Hydroxycinnamates, aromatic compounds that play diverse roles in plants, are dissimilated by enzymes encoded by the hca genes in the nutritionally versatile, naturally transformable bacterium Acinetobacter sp. strain ADP1. A key step in the hca-encoded pathway is activation of the natural substrates caffeate, p-coumarate, and ferulate by an acyl:coenzyme A (acyl:CoA) ligase encoded by hcaC. As described in this paper, Acinetobacter cells with a knockout of the next enzyme in the pathway, hydroxycinnamoyl-CoA hydratase/lyase (HcaA), are extremely sensitive to the presence of the three natural hydroxycinnamate substrates; Escherichia coli cells carrying a subclone with the hcaC gene are hydroxycinnamate sensitive as well. When the hcaA mutation was combined with a mutation in the repressor HcaR, exposure of the doubly mutated Acinetobacter cells to caffeate, p-coumarate, or ferulate at 10(-6) M totally inhibited the growth of cells.
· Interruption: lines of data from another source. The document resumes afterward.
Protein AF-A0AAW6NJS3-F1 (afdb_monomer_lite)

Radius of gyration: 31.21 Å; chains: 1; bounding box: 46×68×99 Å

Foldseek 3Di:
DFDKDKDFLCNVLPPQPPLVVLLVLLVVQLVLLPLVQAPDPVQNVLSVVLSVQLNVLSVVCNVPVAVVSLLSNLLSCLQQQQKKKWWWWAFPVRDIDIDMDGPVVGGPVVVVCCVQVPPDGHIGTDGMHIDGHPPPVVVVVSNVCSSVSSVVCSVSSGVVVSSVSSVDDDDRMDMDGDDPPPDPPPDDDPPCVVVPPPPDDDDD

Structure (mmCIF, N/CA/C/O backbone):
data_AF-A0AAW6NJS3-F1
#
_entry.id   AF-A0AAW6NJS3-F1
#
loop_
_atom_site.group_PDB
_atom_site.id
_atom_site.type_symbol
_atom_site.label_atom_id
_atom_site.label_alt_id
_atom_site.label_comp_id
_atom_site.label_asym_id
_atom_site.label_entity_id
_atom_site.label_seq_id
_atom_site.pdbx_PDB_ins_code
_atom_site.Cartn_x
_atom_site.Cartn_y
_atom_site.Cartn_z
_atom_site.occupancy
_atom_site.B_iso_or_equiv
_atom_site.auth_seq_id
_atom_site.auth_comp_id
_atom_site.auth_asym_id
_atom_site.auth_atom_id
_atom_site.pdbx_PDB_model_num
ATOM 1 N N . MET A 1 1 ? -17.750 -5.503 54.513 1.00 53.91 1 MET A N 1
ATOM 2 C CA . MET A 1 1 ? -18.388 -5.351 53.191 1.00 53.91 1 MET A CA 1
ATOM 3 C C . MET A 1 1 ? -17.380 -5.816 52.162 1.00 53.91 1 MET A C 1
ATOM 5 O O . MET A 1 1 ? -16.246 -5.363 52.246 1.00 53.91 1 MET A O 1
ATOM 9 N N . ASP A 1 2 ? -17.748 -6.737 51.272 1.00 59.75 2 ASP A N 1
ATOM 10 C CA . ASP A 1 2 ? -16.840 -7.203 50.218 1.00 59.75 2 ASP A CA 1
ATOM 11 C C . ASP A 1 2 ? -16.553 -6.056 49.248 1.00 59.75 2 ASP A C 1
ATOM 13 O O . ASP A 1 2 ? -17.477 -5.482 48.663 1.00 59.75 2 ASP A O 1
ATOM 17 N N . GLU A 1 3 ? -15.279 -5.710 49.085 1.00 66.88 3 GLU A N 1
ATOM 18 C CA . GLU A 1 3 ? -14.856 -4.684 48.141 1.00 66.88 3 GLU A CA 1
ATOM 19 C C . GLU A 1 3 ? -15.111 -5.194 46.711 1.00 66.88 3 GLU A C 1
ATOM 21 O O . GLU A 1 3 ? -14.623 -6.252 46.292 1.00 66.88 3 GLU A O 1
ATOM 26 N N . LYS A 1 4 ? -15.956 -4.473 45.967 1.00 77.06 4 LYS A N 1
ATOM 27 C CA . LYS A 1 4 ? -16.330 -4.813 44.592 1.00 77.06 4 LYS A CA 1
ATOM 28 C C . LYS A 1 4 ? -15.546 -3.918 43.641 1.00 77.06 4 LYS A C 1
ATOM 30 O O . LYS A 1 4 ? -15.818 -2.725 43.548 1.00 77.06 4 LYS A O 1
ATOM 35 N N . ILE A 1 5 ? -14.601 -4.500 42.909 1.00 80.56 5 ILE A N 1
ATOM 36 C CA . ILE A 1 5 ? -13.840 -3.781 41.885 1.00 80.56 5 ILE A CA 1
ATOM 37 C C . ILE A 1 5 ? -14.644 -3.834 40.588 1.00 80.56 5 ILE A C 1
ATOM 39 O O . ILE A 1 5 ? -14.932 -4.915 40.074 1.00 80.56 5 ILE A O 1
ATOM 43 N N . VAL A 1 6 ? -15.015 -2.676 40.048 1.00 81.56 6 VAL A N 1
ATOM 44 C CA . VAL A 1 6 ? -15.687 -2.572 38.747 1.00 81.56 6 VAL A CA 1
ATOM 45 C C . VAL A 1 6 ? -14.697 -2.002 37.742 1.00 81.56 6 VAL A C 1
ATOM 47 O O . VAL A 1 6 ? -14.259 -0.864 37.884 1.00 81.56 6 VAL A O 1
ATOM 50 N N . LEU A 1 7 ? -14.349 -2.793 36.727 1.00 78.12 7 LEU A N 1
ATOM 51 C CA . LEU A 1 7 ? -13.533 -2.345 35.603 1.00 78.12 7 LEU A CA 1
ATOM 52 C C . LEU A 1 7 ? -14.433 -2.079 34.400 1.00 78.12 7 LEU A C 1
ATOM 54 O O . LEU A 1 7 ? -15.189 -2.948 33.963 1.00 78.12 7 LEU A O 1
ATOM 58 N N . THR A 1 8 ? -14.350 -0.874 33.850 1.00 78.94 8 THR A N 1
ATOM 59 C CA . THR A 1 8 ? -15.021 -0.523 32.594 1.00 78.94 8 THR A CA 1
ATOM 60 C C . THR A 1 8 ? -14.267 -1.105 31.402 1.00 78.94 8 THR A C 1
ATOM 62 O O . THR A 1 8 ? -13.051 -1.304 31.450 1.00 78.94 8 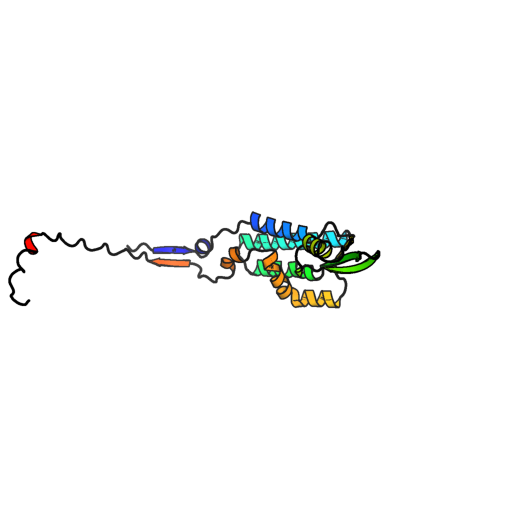THR A O 1
ATOM 65 N N . ARG A 1 9 ? -14.967 -1.328 30.284 1.00 72.44 9 ARG A N 1
ATOM 66 C CA . ARG A 1 9 ? -14.347 -1.784 29.029 1.00 72.44 9 ARG A CA 1
ATOM 67 C C . ARG A 1 9 ? -13.149 -0.920 28.620 1.00 72.44 9 ARG A C 1
ATOM 69 O O . ARG A 1 9 ? -12.129 -1.459 28.205 1.00 72.44 9 ARG A O 1
ATOM 76 N N . GLN A 1 10 ? -13.242 0.402 28.773 1.00 70.44 10 GLN A N 1
ATOM 77 C CA . GLN A 1 10 ? -12.137 1.315 28.463 1.00 70.44 10 GLN A CA 1
ATOM 78 C C . GLN A 1 10 ? -10.908 1.082 29.348 1.00 70.44 10 GLN A C 1
ATOM 80 O O . GLN A 1 10 ? -9.801 1.116 28.829 1.00 70.44 10 GLN A O 1
ATOM 85 N N . GLN A 1 11 ? -11.082 0.795 30.642 1.00 71.94 11 GLN A N 1
ATOM 86 C CA . GLN A 1 11 ? -9.970 0.491 31.556 1.00 71.94 11 GLN A CA 1
ATOM 87 C C . GLN A 1 11 ? -9.325 -0.872 31.270 1.00 71.94 11 GLN A C 1
ATOM 89 O O . GLN A 1 11 ? -8.123 -1.032 31.443 1.00 71.94 11 GLN A O 1
ATOM 94 N N . ILE A 1 12 ? -10.101 -1.855 30.807 1.00 70.12 12 ILE A N 1
ATOM 95 C CA . ILE A 1 12 ? -9.563 -3.167 30.406 1.00 70.12 12 ILE A CA 1
ATOM 96 C C . ILE A 1 12 ? -8.776 -3.042 29.095 1.00 70.12 12 ILE A C 1
ATOM 98 O O . ILE A 1 12 ? -7.735 -3.669 28.917 1.00 70.12 12 ILE A O 1
ATOM 102 N N . LEU A 1 13 ? -9.266 -2.208 28.176 1.00 68.44 13 LEU A N 1
ATOM 103 C CA . LEU A 1 13 ? -8.672 -2.000 26.858 1.00 68.44 13 LEU A CA 1
ATOM 104 C C . LEU A 1 13 ? -7.637 -0.868 26.820 1.00 68.44 13 LEU A C 1
ATOM 106 O O . LEU A 1 13 ? -7.059 -0.633 25.759 1.00 68.44 13 LEU A O 1
ATOM 110 N N . SER A 1 14 ? -7.358 -0.184 27.938 1.00 61.31 14 SER A N 1
ATOM 111 C CA . SER A 1 14 ? -6.399 0.925 28.010 1.00 61.31 14 SER A CA 1
ATOM 112 C C . SER A 1 14 ? -4.945 0.440 27.958 1.00 61.31 14 SER A C 1
ATOM 114 O O . SER A 1 14 ? -4.128 0.745 28.822 1.00 61.31 14 SER A O 1
ATOM 116 N N . SER A 1 15 ? -4.587 -0.293 26.910 1.00 57.69 15 SER A N 1
ATOM 117 C CA . SER A 1 15 ? -3.232 -0.279 26.375 1.00 57.69 15 SER A CA 1
ATOM 118 C C . SER A 1 15 ? -3.215 0.828 25.326 1.00 57.69 15 SER A C 1
ATOM 120 O O . SER A 1 15 ? -3.611 0.638 24.182 1.00 57.69 15 SER A O 1
ATOM 122 N N . ALA A 1 16 ? -2.876 2.051 25.742 1.00 56.25 16 ALA A N 1
ATOM 123 C CA . ALA A 1 16 ? -2.949 3.209 24.858 1.00 56.25 16 ALA A CA 1
ATOM 124 C C . ALA A 1 16 ? -2.064 2.987 23.616 1.00 56.25 16 ALA A C 1
ATOM 126 O O . ALA A 1 16 ? -0.831 3.065 23.685 1.00 56.25 16 ALA A O 1
ATOM 127 N N . LEU A 1 17 ? -2.691 2.717 22.467 1.00 63.69 17 LEU A N 1
ATOM 128 C CA . LEU A 1 17 ? -2.041 2.785 21.166 1.00 63.69 17 LEU A CA 1
ATOM 129 C C . LEU A 1 17 ? -1.458 4.188 21.027 1.00 63.69 17 LEU A C 1
ATOM 131 O O . LEU A 1 17 ? -2.179 5.178 20.915 1.00 63.69 17 LEU A O 1
ATOM 135 N N . LYS A 1 18 ? -0.127 4.295 21.060 1.00 69.06 18 LYS A N 1
ATOM 136 C CA . LYS A 1 18 ? 0.539 5.582 20.851 1.00 69.06 18 LYS A CA 1
ATOM 137 C C . LYS A 1 18 ? 0.284 6.012 19.408 1.00 69.06 18 LYS A C 1
ATOM 139 O O . LYS A 1 18 ? 0.941 5.520 18.490 1.00 69.06 18 LYS A O 1
ATOM 144 N N . VAL A 1 19 ? -0.649 6.946 19.225 1.00 72.06 19 VAL A N 1
ATOM 145 C CA . VAL A 1 19 ? -1.067 7.489 17.919 1.00 72.06 19 VAL A CA 1
ATOM 146 C C . VAL A 1 19 ? 0.136 7.935 17.089 1.00 72.06 19 VAL A C 1
ATOM 148 O O . VAL A 1 19 ? 0.201 7.683 15.889 1.00 72.06 19 VAL A O 1
ATOM 151 N N . SER A 1 20 ? 1.141 8.526 17.742 1.00 75.00 20 SER A N 1
ATOM 152 C CA . SER A 1 20 ? 2.393 8.950 17.111 1.00 75.00 20 SER A CA 1
ATOM 153 C C . SER A 1 20 ? 3.174 7.798 16.469 1.00 75.00 20 SER A C 1
ATOM 155 O O . SER A 1 20 ? 3.676 7.966 15.361 1.00 75.00 20 SER A O 1
ATOM 157 N N . LYS A 1 21 ? 3.236 6.622 17.112 1.00 81.19 21 LYS A N 1
ATOM 158 C CA . LYS A 1 21 ? 3.911 5.429 16.566 1.00 81.19 21 LYS A CA 1
ATOM 159 C C . LYS A 1 21 ? 3.149 4.825 15.389 1.00 81.19 21 LYS A C 1
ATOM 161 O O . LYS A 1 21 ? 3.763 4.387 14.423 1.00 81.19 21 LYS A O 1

The toxicity of p-coumarate and ferulate to a DeltahcaA strain was found to be a bacteriostatic effect. Although not toxic to wild-type cells initially, the diphenolic caffeate was itself converted to a toxin over time in the absence of cells; the converted toxin was bactericidal. In an Acinetobacter strain blocked in hcaA, a secondary mutation in the ligase (HcaC) suppresses the toxic effect. Analysis of suppression due to the mutation of hcaC led to the development of a positive-selection strategy that targets mutations blocking HcaC. An hcaC mutation from one isolate was characterized and was found to result in the substitution of an amino acid that is conserved in a functionally characterized homolog of HcaC.[1]